* Task details
In the entries that follow, the line with "ATOM 221 N N" opens the range and the line with "ATOM 233 C CA" closes it; repeat that range exactly, both lines included.

BEGIN Provided records

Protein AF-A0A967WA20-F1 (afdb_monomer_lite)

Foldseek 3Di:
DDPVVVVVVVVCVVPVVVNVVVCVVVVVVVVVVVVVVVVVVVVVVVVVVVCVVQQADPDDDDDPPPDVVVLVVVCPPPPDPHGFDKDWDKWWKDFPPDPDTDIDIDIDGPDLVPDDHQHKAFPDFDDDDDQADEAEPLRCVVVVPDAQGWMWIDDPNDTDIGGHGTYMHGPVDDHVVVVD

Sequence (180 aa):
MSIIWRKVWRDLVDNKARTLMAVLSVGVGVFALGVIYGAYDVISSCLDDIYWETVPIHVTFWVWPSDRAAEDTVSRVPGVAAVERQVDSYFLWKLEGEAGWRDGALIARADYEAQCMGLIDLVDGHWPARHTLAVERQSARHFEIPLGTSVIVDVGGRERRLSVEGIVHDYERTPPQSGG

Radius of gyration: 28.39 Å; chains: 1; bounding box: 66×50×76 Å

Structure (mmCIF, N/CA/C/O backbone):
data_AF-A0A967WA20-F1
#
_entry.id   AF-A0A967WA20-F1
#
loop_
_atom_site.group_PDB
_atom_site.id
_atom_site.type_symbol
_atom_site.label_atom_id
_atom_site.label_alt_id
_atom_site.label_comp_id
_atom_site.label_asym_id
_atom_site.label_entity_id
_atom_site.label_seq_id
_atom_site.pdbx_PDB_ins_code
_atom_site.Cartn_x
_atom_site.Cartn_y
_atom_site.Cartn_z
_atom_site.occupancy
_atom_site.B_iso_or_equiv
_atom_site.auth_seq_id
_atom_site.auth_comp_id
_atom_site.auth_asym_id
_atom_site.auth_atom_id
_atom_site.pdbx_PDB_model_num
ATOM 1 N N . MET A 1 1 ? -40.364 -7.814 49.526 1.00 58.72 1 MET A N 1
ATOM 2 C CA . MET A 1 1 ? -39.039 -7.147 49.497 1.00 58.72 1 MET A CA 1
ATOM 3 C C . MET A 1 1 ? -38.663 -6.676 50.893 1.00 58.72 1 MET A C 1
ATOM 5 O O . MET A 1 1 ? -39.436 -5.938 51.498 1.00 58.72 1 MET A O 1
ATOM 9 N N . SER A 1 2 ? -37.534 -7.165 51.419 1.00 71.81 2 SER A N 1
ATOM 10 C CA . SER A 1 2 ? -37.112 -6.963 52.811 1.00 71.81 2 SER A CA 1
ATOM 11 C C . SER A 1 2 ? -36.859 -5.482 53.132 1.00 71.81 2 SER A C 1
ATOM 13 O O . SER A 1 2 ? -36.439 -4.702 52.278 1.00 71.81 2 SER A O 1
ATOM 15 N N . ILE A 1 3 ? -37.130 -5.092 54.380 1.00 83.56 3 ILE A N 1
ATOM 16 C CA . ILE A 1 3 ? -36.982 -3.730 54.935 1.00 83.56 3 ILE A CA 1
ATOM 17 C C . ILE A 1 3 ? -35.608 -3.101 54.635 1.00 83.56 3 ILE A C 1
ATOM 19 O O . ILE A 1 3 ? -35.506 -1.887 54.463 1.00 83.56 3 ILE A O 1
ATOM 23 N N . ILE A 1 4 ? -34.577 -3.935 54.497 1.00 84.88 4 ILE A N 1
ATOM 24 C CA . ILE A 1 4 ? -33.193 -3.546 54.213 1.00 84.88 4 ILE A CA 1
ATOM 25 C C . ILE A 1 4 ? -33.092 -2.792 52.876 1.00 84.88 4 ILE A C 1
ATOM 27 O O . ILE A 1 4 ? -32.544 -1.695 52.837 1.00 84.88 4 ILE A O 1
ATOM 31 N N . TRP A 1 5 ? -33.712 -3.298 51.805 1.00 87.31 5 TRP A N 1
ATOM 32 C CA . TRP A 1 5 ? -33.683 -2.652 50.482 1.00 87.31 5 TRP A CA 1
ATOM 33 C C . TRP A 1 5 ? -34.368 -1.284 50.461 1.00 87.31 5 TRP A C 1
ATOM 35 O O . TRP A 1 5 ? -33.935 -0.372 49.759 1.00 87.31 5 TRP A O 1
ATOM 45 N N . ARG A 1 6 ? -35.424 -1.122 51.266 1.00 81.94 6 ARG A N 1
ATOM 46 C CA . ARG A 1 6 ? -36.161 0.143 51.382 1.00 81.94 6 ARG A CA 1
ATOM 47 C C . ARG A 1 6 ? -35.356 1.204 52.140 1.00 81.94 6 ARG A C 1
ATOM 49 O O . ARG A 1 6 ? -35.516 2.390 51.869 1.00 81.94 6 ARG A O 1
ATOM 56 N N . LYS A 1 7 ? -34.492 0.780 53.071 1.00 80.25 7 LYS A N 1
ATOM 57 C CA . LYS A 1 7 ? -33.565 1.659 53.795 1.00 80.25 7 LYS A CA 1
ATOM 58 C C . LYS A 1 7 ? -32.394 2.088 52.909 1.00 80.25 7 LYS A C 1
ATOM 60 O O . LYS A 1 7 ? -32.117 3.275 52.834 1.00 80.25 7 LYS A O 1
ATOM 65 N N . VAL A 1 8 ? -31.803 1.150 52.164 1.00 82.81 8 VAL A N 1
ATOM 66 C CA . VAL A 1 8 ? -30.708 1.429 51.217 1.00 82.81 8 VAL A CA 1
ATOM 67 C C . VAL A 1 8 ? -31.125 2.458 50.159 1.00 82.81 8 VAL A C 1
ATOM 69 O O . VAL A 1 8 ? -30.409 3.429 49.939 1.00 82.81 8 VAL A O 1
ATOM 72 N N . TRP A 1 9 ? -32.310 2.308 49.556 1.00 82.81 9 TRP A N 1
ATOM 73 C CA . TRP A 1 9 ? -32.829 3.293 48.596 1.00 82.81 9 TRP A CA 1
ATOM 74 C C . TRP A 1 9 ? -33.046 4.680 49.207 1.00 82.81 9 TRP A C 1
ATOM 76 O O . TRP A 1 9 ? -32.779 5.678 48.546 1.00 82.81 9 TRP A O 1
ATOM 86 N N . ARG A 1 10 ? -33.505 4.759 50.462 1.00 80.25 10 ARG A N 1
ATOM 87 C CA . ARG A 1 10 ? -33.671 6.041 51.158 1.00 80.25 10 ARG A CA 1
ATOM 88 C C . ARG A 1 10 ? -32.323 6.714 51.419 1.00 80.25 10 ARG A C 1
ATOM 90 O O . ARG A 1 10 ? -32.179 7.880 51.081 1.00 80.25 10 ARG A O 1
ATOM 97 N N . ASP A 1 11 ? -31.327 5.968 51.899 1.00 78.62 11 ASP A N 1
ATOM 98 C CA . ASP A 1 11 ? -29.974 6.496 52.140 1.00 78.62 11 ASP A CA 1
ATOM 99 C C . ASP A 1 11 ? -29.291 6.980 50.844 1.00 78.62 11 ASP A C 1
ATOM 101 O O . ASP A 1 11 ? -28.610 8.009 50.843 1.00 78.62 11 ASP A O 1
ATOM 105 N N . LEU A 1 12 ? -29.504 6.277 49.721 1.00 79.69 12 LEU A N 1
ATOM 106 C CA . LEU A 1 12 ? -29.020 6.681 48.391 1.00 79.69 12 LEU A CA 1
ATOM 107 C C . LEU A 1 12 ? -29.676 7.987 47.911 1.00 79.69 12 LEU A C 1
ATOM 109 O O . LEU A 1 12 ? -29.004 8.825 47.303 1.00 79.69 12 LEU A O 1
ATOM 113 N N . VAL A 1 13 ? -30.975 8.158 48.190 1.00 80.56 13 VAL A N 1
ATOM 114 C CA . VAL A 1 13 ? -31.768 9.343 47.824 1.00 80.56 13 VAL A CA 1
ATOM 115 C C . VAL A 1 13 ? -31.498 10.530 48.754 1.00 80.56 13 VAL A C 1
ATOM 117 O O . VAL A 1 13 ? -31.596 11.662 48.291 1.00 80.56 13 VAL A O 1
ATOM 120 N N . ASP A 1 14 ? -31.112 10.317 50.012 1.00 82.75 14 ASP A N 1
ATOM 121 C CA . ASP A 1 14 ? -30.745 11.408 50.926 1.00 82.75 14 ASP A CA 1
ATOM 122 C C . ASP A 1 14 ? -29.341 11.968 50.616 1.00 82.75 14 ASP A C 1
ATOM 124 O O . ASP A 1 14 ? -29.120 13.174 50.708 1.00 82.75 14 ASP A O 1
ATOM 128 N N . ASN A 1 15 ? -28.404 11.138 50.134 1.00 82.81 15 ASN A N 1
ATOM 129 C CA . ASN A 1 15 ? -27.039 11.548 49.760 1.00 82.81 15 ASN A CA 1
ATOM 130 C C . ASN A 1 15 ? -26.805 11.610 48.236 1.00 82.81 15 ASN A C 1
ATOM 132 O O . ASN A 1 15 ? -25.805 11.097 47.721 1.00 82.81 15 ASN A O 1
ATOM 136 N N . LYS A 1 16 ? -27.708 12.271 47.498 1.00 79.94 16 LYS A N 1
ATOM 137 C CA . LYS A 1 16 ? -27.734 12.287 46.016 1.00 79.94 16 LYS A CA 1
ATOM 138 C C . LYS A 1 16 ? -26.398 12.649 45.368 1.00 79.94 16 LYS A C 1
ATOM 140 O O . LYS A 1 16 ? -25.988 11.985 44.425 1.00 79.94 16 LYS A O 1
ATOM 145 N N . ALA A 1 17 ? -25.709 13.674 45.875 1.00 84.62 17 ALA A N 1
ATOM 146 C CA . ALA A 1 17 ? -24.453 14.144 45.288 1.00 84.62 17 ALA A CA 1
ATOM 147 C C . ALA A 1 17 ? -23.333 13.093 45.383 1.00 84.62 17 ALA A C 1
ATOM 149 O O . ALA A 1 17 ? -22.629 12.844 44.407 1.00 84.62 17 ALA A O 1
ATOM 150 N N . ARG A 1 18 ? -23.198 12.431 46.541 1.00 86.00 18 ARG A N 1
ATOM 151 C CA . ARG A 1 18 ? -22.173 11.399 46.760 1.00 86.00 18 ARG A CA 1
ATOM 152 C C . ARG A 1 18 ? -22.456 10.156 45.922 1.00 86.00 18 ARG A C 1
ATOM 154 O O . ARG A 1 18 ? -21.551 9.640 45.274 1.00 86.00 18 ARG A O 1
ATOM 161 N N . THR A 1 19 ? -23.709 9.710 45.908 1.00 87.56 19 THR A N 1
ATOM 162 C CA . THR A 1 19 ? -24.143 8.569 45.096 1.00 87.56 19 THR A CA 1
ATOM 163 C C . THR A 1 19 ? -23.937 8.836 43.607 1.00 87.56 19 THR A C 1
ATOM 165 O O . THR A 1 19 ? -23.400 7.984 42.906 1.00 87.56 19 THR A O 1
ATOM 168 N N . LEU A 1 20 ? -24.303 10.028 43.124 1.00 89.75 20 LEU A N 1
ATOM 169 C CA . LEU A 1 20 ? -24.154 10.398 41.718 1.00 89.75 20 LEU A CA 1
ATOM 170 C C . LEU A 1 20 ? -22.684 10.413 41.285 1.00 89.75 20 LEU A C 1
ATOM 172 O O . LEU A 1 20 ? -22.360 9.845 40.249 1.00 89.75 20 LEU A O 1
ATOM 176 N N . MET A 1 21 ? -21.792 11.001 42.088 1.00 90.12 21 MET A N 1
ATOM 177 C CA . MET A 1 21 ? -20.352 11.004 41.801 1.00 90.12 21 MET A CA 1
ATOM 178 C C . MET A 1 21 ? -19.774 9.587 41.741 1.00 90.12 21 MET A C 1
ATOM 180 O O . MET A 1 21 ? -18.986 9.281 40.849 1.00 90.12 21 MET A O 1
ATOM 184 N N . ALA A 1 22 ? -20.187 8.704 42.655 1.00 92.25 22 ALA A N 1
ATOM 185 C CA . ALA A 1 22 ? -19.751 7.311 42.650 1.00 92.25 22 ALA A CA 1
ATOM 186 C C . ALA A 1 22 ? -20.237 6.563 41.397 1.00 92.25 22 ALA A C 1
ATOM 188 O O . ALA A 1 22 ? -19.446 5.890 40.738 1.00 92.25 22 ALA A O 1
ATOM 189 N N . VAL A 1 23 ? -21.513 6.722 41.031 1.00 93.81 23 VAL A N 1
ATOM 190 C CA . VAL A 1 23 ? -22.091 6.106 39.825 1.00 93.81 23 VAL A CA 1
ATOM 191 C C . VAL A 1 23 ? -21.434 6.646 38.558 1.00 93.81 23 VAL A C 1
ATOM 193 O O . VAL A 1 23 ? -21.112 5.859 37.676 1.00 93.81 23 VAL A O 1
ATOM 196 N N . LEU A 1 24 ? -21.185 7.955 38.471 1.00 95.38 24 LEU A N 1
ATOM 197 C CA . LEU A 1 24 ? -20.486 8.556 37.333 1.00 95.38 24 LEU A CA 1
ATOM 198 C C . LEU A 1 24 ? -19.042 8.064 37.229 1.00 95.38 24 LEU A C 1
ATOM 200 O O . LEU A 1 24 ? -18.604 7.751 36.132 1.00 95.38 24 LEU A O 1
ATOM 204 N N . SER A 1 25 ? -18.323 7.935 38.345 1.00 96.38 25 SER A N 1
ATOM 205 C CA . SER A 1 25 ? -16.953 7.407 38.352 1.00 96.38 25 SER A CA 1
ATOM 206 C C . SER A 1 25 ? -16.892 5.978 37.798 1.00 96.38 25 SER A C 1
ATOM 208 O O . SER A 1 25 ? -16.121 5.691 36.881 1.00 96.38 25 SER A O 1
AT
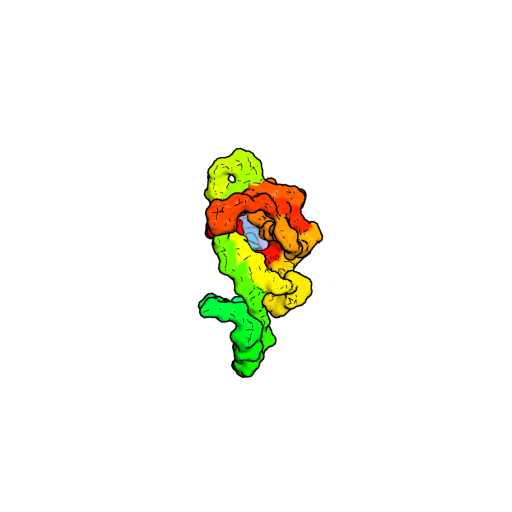OM 210 N N . VAL A 1 26 ? -17.777 5.097 38.278 1.00 96.25 26 VAL A N 1
ATOM 211 C CA . VAL A 1 26 ? -17.884 3.722 37.764 1.00 96.25 26 VAL A CA 1
ATOM 212 C C . VAL A 1 26 ? -18.357 3.715 36.308 1.00 96.25 26 VAL A C 1
ATOM 214 O O . VAL A 1 26 ? -17.804 2.988 35.486 1.00 96.25 26 VAL A O 1
ATOM 217 N N . GLY A 1 27 ? -19.344 4.547 35.970 1.00 97.44 27 GLY A N 1
ATOM 218 C CA . GLY A 1 27 ? -19.904 4.653 34.625 1.00 97.44 27 GLY A CA 1
ATOM 219 C C . GLY A 1 27 ? -18.874 5.096 33.590 1.00 97.44 27 GLY A C 1
ATOM 220 O O . GLY A 1 27 ? -18.773 4.471 32.541 1.00 97.44 27 GLY A O 1
ATOM 221 N N . VAL A 1 28 ? -18.062 6.109 33.902 1.00 97.81 28 VAL A N 1
ATOM 222 C CA . VAL A 1 28 ? -16.959 6.565 33.042 1.00 97.81 28 VAL A CA 1
ATOM 223 C C . VAL A 1 28 ? -15.910 5.467 32.881 1.00 97.81 28 VAL A C 1
ATOM 225 O O . VAL A 1 28 ? -15.443 5.248 31.768 1.00 97.81 28 VAL A O 1
ATOM 228 N N . GLY A 1 29 ? -15.579 4.735 33.951 1.00 97.19 29 GLY A N 1
ATOM 229 C CA . GLY A 1 29 ? -14.639 3.614 33.880 1.00 97.19 29 GLY A CA 1
ATOM 230 C C . GLY A 1 29 ? -15.113 2.498 32.944 1.00 97.19 29 GLY A C 1
ATOM 231 O O . GLY A 1 29 ? -14.375 2.074 32.057 1.00 97.19 29 GLY A O 1
ATOM 232 N N . VAL A 1 30 ? -16.364 2.056 33.089 1.00 97.19 30 VAL A N 1
ATOM 233 C CA . VAL A 1 30 ? -16.944 1.010 32.229 1.00 97.19 30 VAL A CA 1
ATOM 234 C C . VAL A 1 30 ? -17.129 1.506 30.793 1.00 97.19 30 VAL A C 1
ATOM 236 O O . VAL A 1 30 ? -16.850 0.765 29.852 1.00 97.19 30 VAL A O 1
ATOM 239 N N . PHE A 1 31 ? -17.544 2.761 30.607 1.00 97.50 31 PHE A N 1
ATOM 240 C CA . PHE A 1 31 ? -17.657 3.374 29.285 1.00 97.50 31 PHE A CA 1
ATOM 241 C C . PHE A 1 31 ? -16.303 3.427 28.572 1.00 97.50 31 PHE A C 1
ATOM 243 O O . PHE A 1 31 ? -16.213 3.026 27.415 1.00 97.50 31 PHE A O 1
ATOM 250 N N . ALA A 1 32 ? -15.244 3.853 29.267 1.00 97.81 32 ALA A N 1
ATOM 251 C CA . ALA A 1 32 ? -13.896 3.889 28.711 1.00 97.81 32 ALA A CA 1
ATOM 252 C C . ALA A 1 32 ? -13.434 2.496 28.257 1.00 97.81 32 ALA A C 1
ATOM 254 O O . ALA A 1 32 ? -12.915 2.364 27.153 1.00 97.81 32 ALA A O 1
ATOM 255 N N . LEU A 1 33 ? -13.687 1.451 29.053 1.00 97.75 33 LEU A N 1
ATOM 256 C CA . LEU A 1 33 ? -13.398 0.070 28.650 1.00 97.75 33 LEU A CA 1
ATOM 257 C C . LEU A 1 33 ? -14.186 -0.333 27.398 1.00 97.75 33 LEU A C 1
ATOM 259 O O . LEU A 1 33 ? -13.605 -0.887 26.470 1.00 97.75 33 LEU A O 1
ATOM 263 N N . GLY A 1 34 ? -15.483 -0.015 27.340 1.00 97.44 34 GLY A N 1
ATOM 264 C CA . GLY A 1 34 ? -16.317 -0.291 26.168 1.00 97.44 34 GLY A CA 1
ATOM 265 C C . GLY A 1 34 ? -15.801 0.389 24.898 1.00 97.44 34 GLY A C 1
ATOM 266 O O . GLY A 1 34 ? -15.741 -0.245 23.849 1.00 97.44 34 GLY A O 1
ATOM 267 N N . VAL A 1 35 ? -15.364 1.648 24.999 1.00 97.88 35 VAL A N 1
ATOM 268 C CA . VAL A 1 35 ? -14.760 2.380 23.876 1.00 97.88 35 VAL A CA 1
ATOM 269 C C . VAL A 1 35 ? -13.436 1.749 23.450 1.00 97.88 35 VAL A C 1
ATOM 271 O O . VAL A 1 35 ? -13.215 1.591 22.255 1.00 97.88 35 VAL A O 1
ATOM 274 N N . ILE A 1 36 ? -12.574 1.357 24.393 1.00 97.50 36 ILE A N 1
ATOM 275 C CA . ILE A 1 36 ? -11.279 0.730 24.079 1.00 97.50 36 ILE A CA 1
ATOM 276 C C . ILE A 1 36 ? -11.483 -0.594 23.339 1.00 97.50 36 ILE A C 1
ATOM 278 O O . ILE A 1 36 ? -10.894 -0.793 22.279 1.00 97.50 36 ILE A O 1
ATOM 282 N N . TYR A 1 37 ? -12.331 -1.482 23.863 1.00 97.69 37 TYR A N 1
ATOM 283 C CA . TYR A 1 37 ? -12.590 -2.771 23.220 1.00 97.69 37 TYR A CA 1
ATOM 284 C C . TYR A 1 37 ? -13.328 -2.617 21.890 1.00 97.69 37 TYR A C 1
ATOM 286 O O . TYR A 1 37 ? -12.989 -3.305 20.934 1.00 97.69 37 TYR A O 1
ATOM 294 N N . GLY A 1 38 ? -14.281 -1.686 21.800 1.00 96.94 38 GLY A N 1
ATOM 295 C CA . GLY A 1 38 ? -14.970 -1.395 20.545 1.00 96.94 38 GLY A CA 1
ATOM 296 C C . GLY A 1 38 ? -14.025 -0.846 19.476 1.00 96.94 38 GLY A C 1
ATOM 297 O O . GLY A 1 38 ? -14.076 -1.276 18.330 1.00 96.94 38 GLY A O 1
ATOM 298 N N . ALA A 1 39 ? -13.121 0.063 19.847 1.00 96.94 39 ALA A N 1
ATOM 299 C CA . ALA A 1 39 ? -12.110 0.577 18.930 1.00 96.94 39 ALA A CA 1
ATOM 300 C C . ALA A 1 39 ? -11.133 -0.521 18.488 1.00 96.94 39 ALA A C 1
ATOM 302 O O . ALA A 1 39 ? -10.791 -0.580 17.311 1.00 96.94 39 ALA A O 1
ATOM 303 N N . TYR A 1 40 ? -10.712 -1.394 19.408 1.00 96.62 40 TYR A N 1
ATOM 304 C CA . TYR A 1 40 ? -9.846 -2.528 19.088 1.00 96.62 40 TYR A CA 1
ATOM 305 C C . TYR A 1 40 ? -10.489 -3.453 18.050 1.00 96.62 40 TYR A C 1
ATOM 307 O O . TYR A 1 40 ? -9.868 -3.738 17.035 1.00 96.62 40 TYR A O 1
ATOM 315 N N . ASP A 1 41 ? -11.745 -3.848 18.262 1.00 96.69 41 ASP A N 1
ATOM 316 C CA . ASP A 1 41 ? -12.470 -4.756 17.366 1.00 96.69 41 ASP A CA 1
ATOM 317 C C . ASP A 1 41 ? -12.628 -4.173 15.952 1.00 96.69 41 ASP A C 1
ATOM 319 O O . ASP A 1 41 ? -12.353 -4.840 14.954 1.00 96.69 41 ASP A O 1
ATOM 323 N N . VAL A 1 42 ? -12.978 -2.883 15.865 1.00 96.44 42 VAL A N 1
ATOM 324 C CA . VAL A 1 42 ? -13.100 -2.169 14.586 1.00 96.44 42 VAL A CA 1
ATOM 325 C C . VAL A 1 42 ? -11.754 -2.057 13.873 1.00 96.44 42 VAL A C 1
ATOM 327 O O . VAL A 1 42 ? -11.681 -2.306 12.671 1.00 96.44 42 VAL A O 1
ATOM 330 N N . ILE A 1 43 ? -10.688 -1.679 14.586 1.00 95.81 43 ILE A N 1
ATOM 331 C CA . ILE A 1 43 ? -9.356 -1.523 13.986 1.00 95.81 43 ILE A CA 1
ATOM 332 C C . ILE A 1 43 ? -8.823 -2.876 13.517 1.00 95.81 43 ILE A C 1
ATOM 334 O O . ILE A 1 43 ? -8.343 -2.966 12.393 1.00 95.81 43 ILE A O 1
ATOM 338 N N . SER A 1 44 ? -8.921 -3.919 14.343 1.00 94.75 44 SER A N 1
ATOM 339 C CA . SER A 1 44 ? -8.454 -5.260 13.989 1.00 94.75 44 SER A CA 1
ATOM 340 C C . SER A 1 44 ? -9.194 -5.817 12.778 1.00 94.75 44 SER A C 1
ATOM 342 O O . SER A 1 44 ? -8.541 -6.261 11.842 1.00 94.75 44 SER A O 1
ATOM 344 N N . SER A 1 45 ? -10.524 -5.708 12.748 1.00 94.50 45 SER A N 1
ATOM 345 C CA . SER A 1 45 ? -11.314 -6.194 11.609 1.00 94.50 45 SER A CA 1
ATOM 346 C C . SER A 1 45 ? -10.967 -5.445 10.320 1.00 94.50 45 SER A C 1
ATOM 348 O O . SER A 1 45 ? -10.744 -6.059 9.286 1.00 94.50 45 SER A O 1
ATOM 350 N N . CYS A 1 46 ? -10.835 -4.117 10.393 1.00 92.81 46 CYS A N 1
ATOM 351 C CA . CYS A 1 46 ? -10.460 -3.295 9.243 1.00 92.81 46 CYS A CA 1
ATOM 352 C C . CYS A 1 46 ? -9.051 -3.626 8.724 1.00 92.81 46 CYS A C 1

END Provided records

* Solution to this exercise
ATOM 221 N N . VAL A 1 28 ? -18.062 6.109 33.902 1.00 97.81 28 VAL A N 1
ATOM 222 C CA . VAL A 1 28 ? -16.959 6.565 33.042 1.00 97.81 28 VAL A CA 1
ATOM 223 C C . VAL A 1 28 ? -15.910 5.467 32.881 1.00 97.81 28 VAL A C 1
ATOM 225 O O . VAL A 1 28 ? -15.443 5.248 31.768 1.00 97.81 28 VAL A O 1
ATOM 228 N N . GLY A 1 29 ? -15.579 4.735 33.951 1.00 97.19 29 GLY A N 1
ATOM 229 C CA . GLY A 1 29 ? -14.639 3.614 33.880 1.00 97.19 29 GLY A CA 1
ATOM 230 C C . GLY A 1 29 ? -15.113 2.498 32.944 1.00 97.19 29 GLY A C 1
ATOM 231 O O . GLY A 1 29 ? -14.375 2.074 32.057 1.00 97.19 29 GLY A O 1
ATOM 232 N N . VAL A 1 30 ? -16.364 2.056 33.089 1.00 97.19 30 VAL A N 1
ATOM 233 C CA . VAL A 1 30 ? -16.944 1.010 32.229 1.00 97.19 30 VAL A CA 1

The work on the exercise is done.